FDA 483 - PETNET Solutions Inc. - November 04, 2025

During an FDA inspection conducted from October 22 to November 4, 2025, a firm producing PET drug products received a Form 483, identifying significant manufacturing and quality control deficiencies. The observations highlight a systemic failure to adhere to Good Manufacturing Practices.

Key violations include inadequate investigations into unexplained anomalies during residual solvent testing, such as unknown chromatographic peaks, and insufficient root cause analysis for equipment excursions related to temperature and humidity. The firm also lacked proper written procedures to justify deviations from production and process controls, exemplified by an unvalidated drying time for a product transfer line and improper handling of sterile cleaning wipes.
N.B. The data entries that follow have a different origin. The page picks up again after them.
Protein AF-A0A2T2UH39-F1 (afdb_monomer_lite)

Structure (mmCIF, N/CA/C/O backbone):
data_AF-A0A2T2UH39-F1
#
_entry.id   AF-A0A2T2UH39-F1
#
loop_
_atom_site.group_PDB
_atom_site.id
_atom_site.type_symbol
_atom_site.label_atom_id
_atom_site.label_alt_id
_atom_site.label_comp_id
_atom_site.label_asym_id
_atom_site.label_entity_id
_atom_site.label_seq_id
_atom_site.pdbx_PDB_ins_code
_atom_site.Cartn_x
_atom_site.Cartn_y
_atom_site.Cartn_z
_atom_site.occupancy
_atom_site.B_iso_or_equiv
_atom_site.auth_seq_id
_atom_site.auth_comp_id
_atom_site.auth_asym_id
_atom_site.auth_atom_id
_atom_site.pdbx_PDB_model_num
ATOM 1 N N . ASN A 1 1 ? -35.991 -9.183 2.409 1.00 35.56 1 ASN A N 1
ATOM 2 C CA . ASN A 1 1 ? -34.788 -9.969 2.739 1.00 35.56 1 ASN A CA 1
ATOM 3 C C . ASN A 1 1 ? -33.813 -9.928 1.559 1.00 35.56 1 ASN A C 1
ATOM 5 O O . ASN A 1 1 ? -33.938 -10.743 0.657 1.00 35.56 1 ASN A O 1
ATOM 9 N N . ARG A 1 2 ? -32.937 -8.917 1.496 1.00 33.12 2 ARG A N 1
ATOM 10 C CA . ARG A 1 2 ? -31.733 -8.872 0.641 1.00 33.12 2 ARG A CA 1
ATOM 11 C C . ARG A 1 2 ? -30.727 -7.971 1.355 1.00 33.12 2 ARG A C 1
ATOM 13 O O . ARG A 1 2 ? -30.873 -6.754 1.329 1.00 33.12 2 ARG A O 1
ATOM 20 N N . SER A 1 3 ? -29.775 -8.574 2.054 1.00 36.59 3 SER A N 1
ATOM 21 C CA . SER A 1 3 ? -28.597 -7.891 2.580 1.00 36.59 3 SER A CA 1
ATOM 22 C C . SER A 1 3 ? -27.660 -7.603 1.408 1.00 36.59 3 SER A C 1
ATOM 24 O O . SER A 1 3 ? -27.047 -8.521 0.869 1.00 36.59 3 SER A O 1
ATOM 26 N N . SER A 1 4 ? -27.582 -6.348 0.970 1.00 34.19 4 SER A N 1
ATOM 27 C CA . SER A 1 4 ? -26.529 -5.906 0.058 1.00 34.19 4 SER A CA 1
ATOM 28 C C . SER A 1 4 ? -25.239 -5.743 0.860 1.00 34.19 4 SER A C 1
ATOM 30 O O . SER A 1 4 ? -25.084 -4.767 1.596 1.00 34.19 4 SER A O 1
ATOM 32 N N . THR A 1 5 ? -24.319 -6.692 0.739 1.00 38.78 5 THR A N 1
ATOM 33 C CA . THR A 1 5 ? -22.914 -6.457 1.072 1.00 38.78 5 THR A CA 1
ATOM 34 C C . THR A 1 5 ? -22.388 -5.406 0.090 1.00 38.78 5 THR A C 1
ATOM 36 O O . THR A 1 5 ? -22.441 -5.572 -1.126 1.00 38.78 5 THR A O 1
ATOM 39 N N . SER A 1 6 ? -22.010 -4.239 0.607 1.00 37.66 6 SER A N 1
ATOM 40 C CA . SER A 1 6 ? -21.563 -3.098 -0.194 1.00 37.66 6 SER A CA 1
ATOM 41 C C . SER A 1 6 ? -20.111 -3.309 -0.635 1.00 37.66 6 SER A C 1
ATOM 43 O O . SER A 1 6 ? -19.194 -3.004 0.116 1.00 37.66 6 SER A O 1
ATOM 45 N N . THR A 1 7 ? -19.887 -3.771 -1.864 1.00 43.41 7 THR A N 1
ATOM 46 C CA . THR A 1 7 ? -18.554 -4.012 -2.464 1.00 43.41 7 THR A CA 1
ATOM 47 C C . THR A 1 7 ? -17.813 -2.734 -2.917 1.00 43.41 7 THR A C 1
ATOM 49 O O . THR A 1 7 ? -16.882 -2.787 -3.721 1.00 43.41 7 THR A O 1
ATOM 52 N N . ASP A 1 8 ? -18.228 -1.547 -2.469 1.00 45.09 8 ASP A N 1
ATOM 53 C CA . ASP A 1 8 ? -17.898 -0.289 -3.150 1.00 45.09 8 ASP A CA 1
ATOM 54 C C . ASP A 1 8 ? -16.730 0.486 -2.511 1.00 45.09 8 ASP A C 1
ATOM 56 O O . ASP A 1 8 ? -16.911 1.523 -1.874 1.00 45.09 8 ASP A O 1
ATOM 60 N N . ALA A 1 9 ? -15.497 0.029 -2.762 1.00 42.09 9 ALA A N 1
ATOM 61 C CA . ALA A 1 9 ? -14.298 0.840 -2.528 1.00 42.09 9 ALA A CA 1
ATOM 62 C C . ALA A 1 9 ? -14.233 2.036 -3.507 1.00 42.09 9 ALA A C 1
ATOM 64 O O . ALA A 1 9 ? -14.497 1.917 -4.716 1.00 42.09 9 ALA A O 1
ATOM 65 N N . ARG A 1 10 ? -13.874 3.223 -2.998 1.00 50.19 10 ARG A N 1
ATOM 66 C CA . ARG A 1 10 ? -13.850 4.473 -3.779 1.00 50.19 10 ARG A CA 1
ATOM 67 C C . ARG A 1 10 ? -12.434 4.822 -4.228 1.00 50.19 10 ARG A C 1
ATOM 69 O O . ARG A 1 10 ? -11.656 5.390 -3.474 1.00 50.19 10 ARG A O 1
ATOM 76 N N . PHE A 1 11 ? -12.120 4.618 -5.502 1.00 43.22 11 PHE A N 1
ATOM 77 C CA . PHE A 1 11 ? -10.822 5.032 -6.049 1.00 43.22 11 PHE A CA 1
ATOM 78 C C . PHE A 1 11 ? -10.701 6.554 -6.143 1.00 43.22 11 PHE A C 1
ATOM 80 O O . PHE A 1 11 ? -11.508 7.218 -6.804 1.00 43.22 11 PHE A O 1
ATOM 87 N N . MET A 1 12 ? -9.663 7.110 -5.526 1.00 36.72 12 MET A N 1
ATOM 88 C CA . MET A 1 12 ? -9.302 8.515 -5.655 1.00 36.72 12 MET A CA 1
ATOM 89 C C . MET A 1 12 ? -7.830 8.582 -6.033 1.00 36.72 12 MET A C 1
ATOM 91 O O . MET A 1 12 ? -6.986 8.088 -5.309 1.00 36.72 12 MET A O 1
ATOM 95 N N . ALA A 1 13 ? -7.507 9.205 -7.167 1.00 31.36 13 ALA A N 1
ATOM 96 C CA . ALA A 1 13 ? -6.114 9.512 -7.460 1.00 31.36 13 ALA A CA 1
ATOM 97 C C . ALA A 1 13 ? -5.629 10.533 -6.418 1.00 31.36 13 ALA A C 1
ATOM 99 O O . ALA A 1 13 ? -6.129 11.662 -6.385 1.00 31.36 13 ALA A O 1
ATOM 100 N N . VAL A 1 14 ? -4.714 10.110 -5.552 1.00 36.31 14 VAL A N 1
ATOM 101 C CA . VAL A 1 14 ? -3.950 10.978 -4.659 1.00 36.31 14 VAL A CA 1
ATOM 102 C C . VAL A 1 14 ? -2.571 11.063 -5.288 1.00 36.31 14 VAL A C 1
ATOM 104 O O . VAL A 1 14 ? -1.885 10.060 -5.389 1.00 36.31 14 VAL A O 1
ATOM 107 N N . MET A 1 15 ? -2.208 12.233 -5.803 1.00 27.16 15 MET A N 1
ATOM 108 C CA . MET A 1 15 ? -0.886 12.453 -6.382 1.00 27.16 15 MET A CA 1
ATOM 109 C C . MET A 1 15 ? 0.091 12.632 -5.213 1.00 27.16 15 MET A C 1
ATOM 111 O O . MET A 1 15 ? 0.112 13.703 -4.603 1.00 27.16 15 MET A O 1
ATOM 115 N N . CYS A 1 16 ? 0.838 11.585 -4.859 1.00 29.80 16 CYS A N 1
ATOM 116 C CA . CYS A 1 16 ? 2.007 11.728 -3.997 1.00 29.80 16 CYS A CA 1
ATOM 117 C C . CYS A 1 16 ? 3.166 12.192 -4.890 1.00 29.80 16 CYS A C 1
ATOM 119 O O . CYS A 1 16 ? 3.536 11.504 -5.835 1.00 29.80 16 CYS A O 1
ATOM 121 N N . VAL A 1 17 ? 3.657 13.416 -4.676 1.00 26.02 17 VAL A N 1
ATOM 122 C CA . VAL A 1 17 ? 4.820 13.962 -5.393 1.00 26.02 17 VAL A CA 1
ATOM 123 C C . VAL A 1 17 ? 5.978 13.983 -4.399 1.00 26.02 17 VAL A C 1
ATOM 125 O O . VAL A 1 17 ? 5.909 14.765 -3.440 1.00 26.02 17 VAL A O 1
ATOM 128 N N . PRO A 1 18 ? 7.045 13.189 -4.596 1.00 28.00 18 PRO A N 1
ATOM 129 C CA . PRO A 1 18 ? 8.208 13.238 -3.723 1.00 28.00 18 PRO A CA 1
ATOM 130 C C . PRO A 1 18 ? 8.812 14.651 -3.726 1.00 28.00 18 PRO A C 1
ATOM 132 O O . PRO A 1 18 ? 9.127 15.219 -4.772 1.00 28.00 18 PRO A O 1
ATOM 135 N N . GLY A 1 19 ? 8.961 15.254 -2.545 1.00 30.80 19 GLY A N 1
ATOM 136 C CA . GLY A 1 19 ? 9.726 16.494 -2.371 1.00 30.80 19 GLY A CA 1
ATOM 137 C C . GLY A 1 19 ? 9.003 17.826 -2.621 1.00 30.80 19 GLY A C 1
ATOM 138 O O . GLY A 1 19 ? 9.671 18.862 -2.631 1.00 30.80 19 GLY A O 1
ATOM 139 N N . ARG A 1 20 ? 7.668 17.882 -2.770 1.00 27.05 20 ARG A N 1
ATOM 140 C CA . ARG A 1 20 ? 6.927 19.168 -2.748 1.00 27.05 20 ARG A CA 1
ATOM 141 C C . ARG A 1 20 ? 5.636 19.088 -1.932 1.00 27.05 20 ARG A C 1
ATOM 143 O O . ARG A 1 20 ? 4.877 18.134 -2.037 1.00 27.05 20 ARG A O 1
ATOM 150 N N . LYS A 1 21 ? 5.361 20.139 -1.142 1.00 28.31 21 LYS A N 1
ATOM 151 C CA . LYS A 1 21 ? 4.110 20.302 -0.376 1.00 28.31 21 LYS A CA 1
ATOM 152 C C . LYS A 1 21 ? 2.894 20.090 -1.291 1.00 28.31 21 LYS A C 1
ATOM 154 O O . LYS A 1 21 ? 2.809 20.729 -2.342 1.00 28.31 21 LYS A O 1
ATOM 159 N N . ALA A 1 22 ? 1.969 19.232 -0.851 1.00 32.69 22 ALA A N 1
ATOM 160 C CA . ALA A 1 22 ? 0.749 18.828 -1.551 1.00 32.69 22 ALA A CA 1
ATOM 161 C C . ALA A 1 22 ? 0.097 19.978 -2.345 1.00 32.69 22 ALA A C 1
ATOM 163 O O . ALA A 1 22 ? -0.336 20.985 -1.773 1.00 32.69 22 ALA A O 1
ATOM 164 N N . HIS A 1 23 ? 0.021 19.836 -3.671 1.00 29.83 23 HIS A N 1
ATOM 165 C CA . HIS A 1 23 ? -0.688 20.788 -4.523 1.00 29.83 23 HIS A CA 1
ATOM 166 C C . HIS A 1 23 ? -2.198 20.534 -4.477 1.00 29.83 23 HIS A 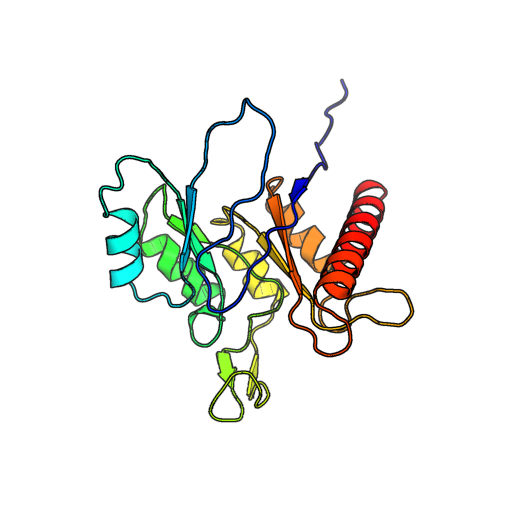C 1
ATOM 168 O O . HIS A 1 23 ? -2.670 19.402 -4.556 1.00 29.83 23 HIS A O 1
ATOM 174 N N . ARG A 1 24 ? -2.959 21.623 -4.309 1.00 27.09 24 ARG A N 1
ATOM 175 C CA . ARG A 1 24 ? -4.410 21.610 -4.088 1.00 27.09 24 ARG A CA 1
ATOM 176 C C . ARG A 1 24 ? -5.161 21.069 -5.313 1.00 27.09 24 ARG A C 1
ATOM 178 O O . ARG A 1 24 ? -5.117 21.713 -6.359 1.00 27.09 24 ARG A O 1
ATOM 185 N N . PRO A 1 25 ? -5.970 20.006 -5.180 1.00 32.62 25 PRO A N 1
ATOM 186 C CA . PRO A 1 25 ? -6.985 19.711 -6.175 1.00 32.62 25 PRO A CA 1
ATOM 187 C C . PRO A 1 25 ? -8.146 20.712 -6.053 1.00 32.62 25 PRO A C 1
ATOM 189 O O . PRO A 1 25 ? -8.654 20.973 -4.960 1.00 32.62 25 PRO A O 1
ATOM 192 N N . VAL A 1 26 ? -8.592 21.263 -7.184 1.00 33.28 26 VAL A N 1
ATOM 193 C CA . VAL A 1 26 ? -9.827 22.060 -7.276 1.00 33.28 26 VAL A CA 1
ATOM 194 C C . VAL A 1 26 ? -11.026 21.107 -7.192 1.00 33.28 26 VAL A C 1
ATOM 196 O O . VAL A 1 26 ? -11.080 20.117 -7.922 1.00 33.28 26 VAL A O 1
ATOM 199 N N . ARG A 1 27 ? -11.988 21.377 -6.294 1.00 41.53 27 ARG A N 1
ATOM 200 C CA . ARG A 1 27 ? -13.204 20.559 -6.120 1.00 41.53 27 ARG A CA 1
ATOM 201 C C . ARG A 1 27 ? -14.478 21.373 -5.845 1.00 41.53 27 ARG A C 1
ATOM 203 O O . ARG A 1 27 ? -14.383 22.501 -5.358 1.00 41.53 27 ARG A O 1
ATOM 210 N N . PRO A 1 28 ? -15.664 20.784 -6.119 1.00 32.78 28 PRO A N 1
ATOM 211 C CA . PRO A 1 28 ? -16.966 21.411 -5.913 1.00 32.78 28 PRO A CA 1
ATOM 212 C C . PRO A 1 28 ? -17.328 21.503 -4.422 1.00 32.78 28 PRO A C 1
ATOM 214 O O . PRO A 1 28 ? -16.865 20.712 -3.598 1.00 32.78 28 PRO A O 1
ATOM 217 N N . ARG A 1 29 ? -18.171 22.486 -4.086 1.00 30.08 29 ARG A N 1
ATOM 218 C CA . ARG A 1 29 ? -18.611 22.819 -2.720 1.00 30.08 29 ARG A CA 1
ATOM 219 C C . ARG A 1 29 ? -19.372 21.653 -2.063 1.00 30.08 29 ARG A C 1
ATOM 221 O O . ARG A 1 29 ? -20.283 21.112 -2.677 1.00 30.08 29 ARG A O 1
ATOM 228 N N . GLY A 1 30 ? -19.045 21.326 -0.802 1.00 30.59 30 GLY A N 1
ATOM 229 C CA . GLY A 1 30 ? -19.956 20.573 0.081 1.00 30.59 30 GLY A CA 1
ATOM 230 C C . GLY A 1 30 ? -19.389 19.472 0.990 1.00 30.59 30 GLY A C 1
ATOM 231 O O . GLY A 1 30 ? -20.162 18.927 1.768 1.00 30.59 30 GLY A O 1
ATOM 232 N N . ARG A 1 31 ? -18.095 19.114 0.959 1.00 40.12 31 ARG A N 1
ATOM 233 C CA . ARG A 1 31 ? -17.543 18.072 1.863 1.00 40.12 31 ARG A CA 1
ATOM 234 C C . ARG A 1 31 ? -16.623 18.651 2.941 1.00 40.12 31 ARG A C 1
ATOM 236 O O . ARG A 1 31 ? -15.802 19.521 2.644 1.00 40.12 31 ARG A O 1
ATOM 243 N N . ARG A 1 32 ? -16.777 18.164 4.185 1.00 40.59 32 ARG A N 1
ATOM 244 C CA . ARG A 1 32 ? -15.859 18.443 5.305 1.00 40.59 32 ARG A CA 1
ATOM 245 C C . ARG A 1 32 ? -14.443 18.008 4.908 1.00 40.59 32 ARG A C 1
ATOM 247 O O . ARG A 1 32 ? -14.272 17.013 4.212 1.00 40.59 32 ARG A O 1
ATOM 254 N N . ARG A 1 33 ? -13.448 18.809 5.293 1.00 41.00 33 ARG A N 1
ATOM 255 C CA . ARG A 1 33 ? -12.031 18.509 5.067 1.00 41.00 33 ARG A CA 1
ATOM 256 C C . ARG A 1 33 ? -11.570 17.534 6.144 1.00 41.00 33 ARG A C 1
ATOM 258 O O . ARG A 1 33 ? -11.437 17.947 7.290 1.00 41.00 33 ARG A O 1
ATOM 265 N N . GLU A 1 34 ? -11.343 16.287 5.769 1.00 52.81 34 GLU A N 1
ATOM 266 C CA . GLU A 1 34 ? -10.491 15.369 6.523 1.00 52.81 34 GLU A CA 1
ATOM 267 C C . GLU A 1 34 ? -9.049 15.716 6.138 1.00 52.81 34 GLU A C 1
ATOM 269 O O . GLU A 1 34 ? -8.699 15.722 4.956 1.00 52.81 34 GLU A O 1
ATOM 274 N N . ASN A 1 35 ? -8.244 16.139 7.110 1.00 57.22 35 ASN A N 1
ATOM 275 C CA . ASN A 1 35 ? -6.821 16.370 6.889 1.00 57.22 35 ASN A CA 1
ATOM 276 C C . ASN A 1 35 ? -6.092 15.075 7.262 1.00 57.22 35 ASN A C 1
ATOM 278 O O . ASN A 1 35 ? -6.236 14.620 8.390 1.00 57.22 35 ASN A O 1
ATOM 282 N N . LEU A 1 36 ? -5.324 14.513 6.331 1.00 55.16 36 LEU A N 1
ATOM 283 C CA . LEU A 1 36 ? -4.463 13.355 6.564 1.00 55.16 36 LEU A CA 1
ATOM 284 C C . LEU A 1 36 ? -3.009 13.832 6.606 1.00 55.16 36 LEU A C 1
ATOM 286 O O . LEU A 1 36 ? -2.568 14.516 5.677 1.00 55.16 36 LEU A O 1
ATOM 290 N N . ILE A 1 37 ? -2.284 13.511 7.674 1.00 70.88 37 ILE A N 1
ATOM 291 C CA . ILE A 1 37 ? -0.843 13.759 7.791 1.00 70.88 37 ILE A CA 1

Facility inadequacies were noted, including cracked plexiglass in a Laminar Flow Hood, deficient airflow studies, flaking paint, and a backlog in Quality Assurance review of critical equipment certifications. Furthermore, equipment qualification procedures were found lacking, with temperature-controlled cabinets improperly exempted from mapping and critical refrigerators inadequately validated. Finally, the firm failed to follow its own quality assurance procedures, specifically regarding supplier approval and aseptic gowning techniques, which may contribute to recurring microbial contamination in the sterile environment. The firm is required to address these observations to ensure compliance with regulatory standards and product quality.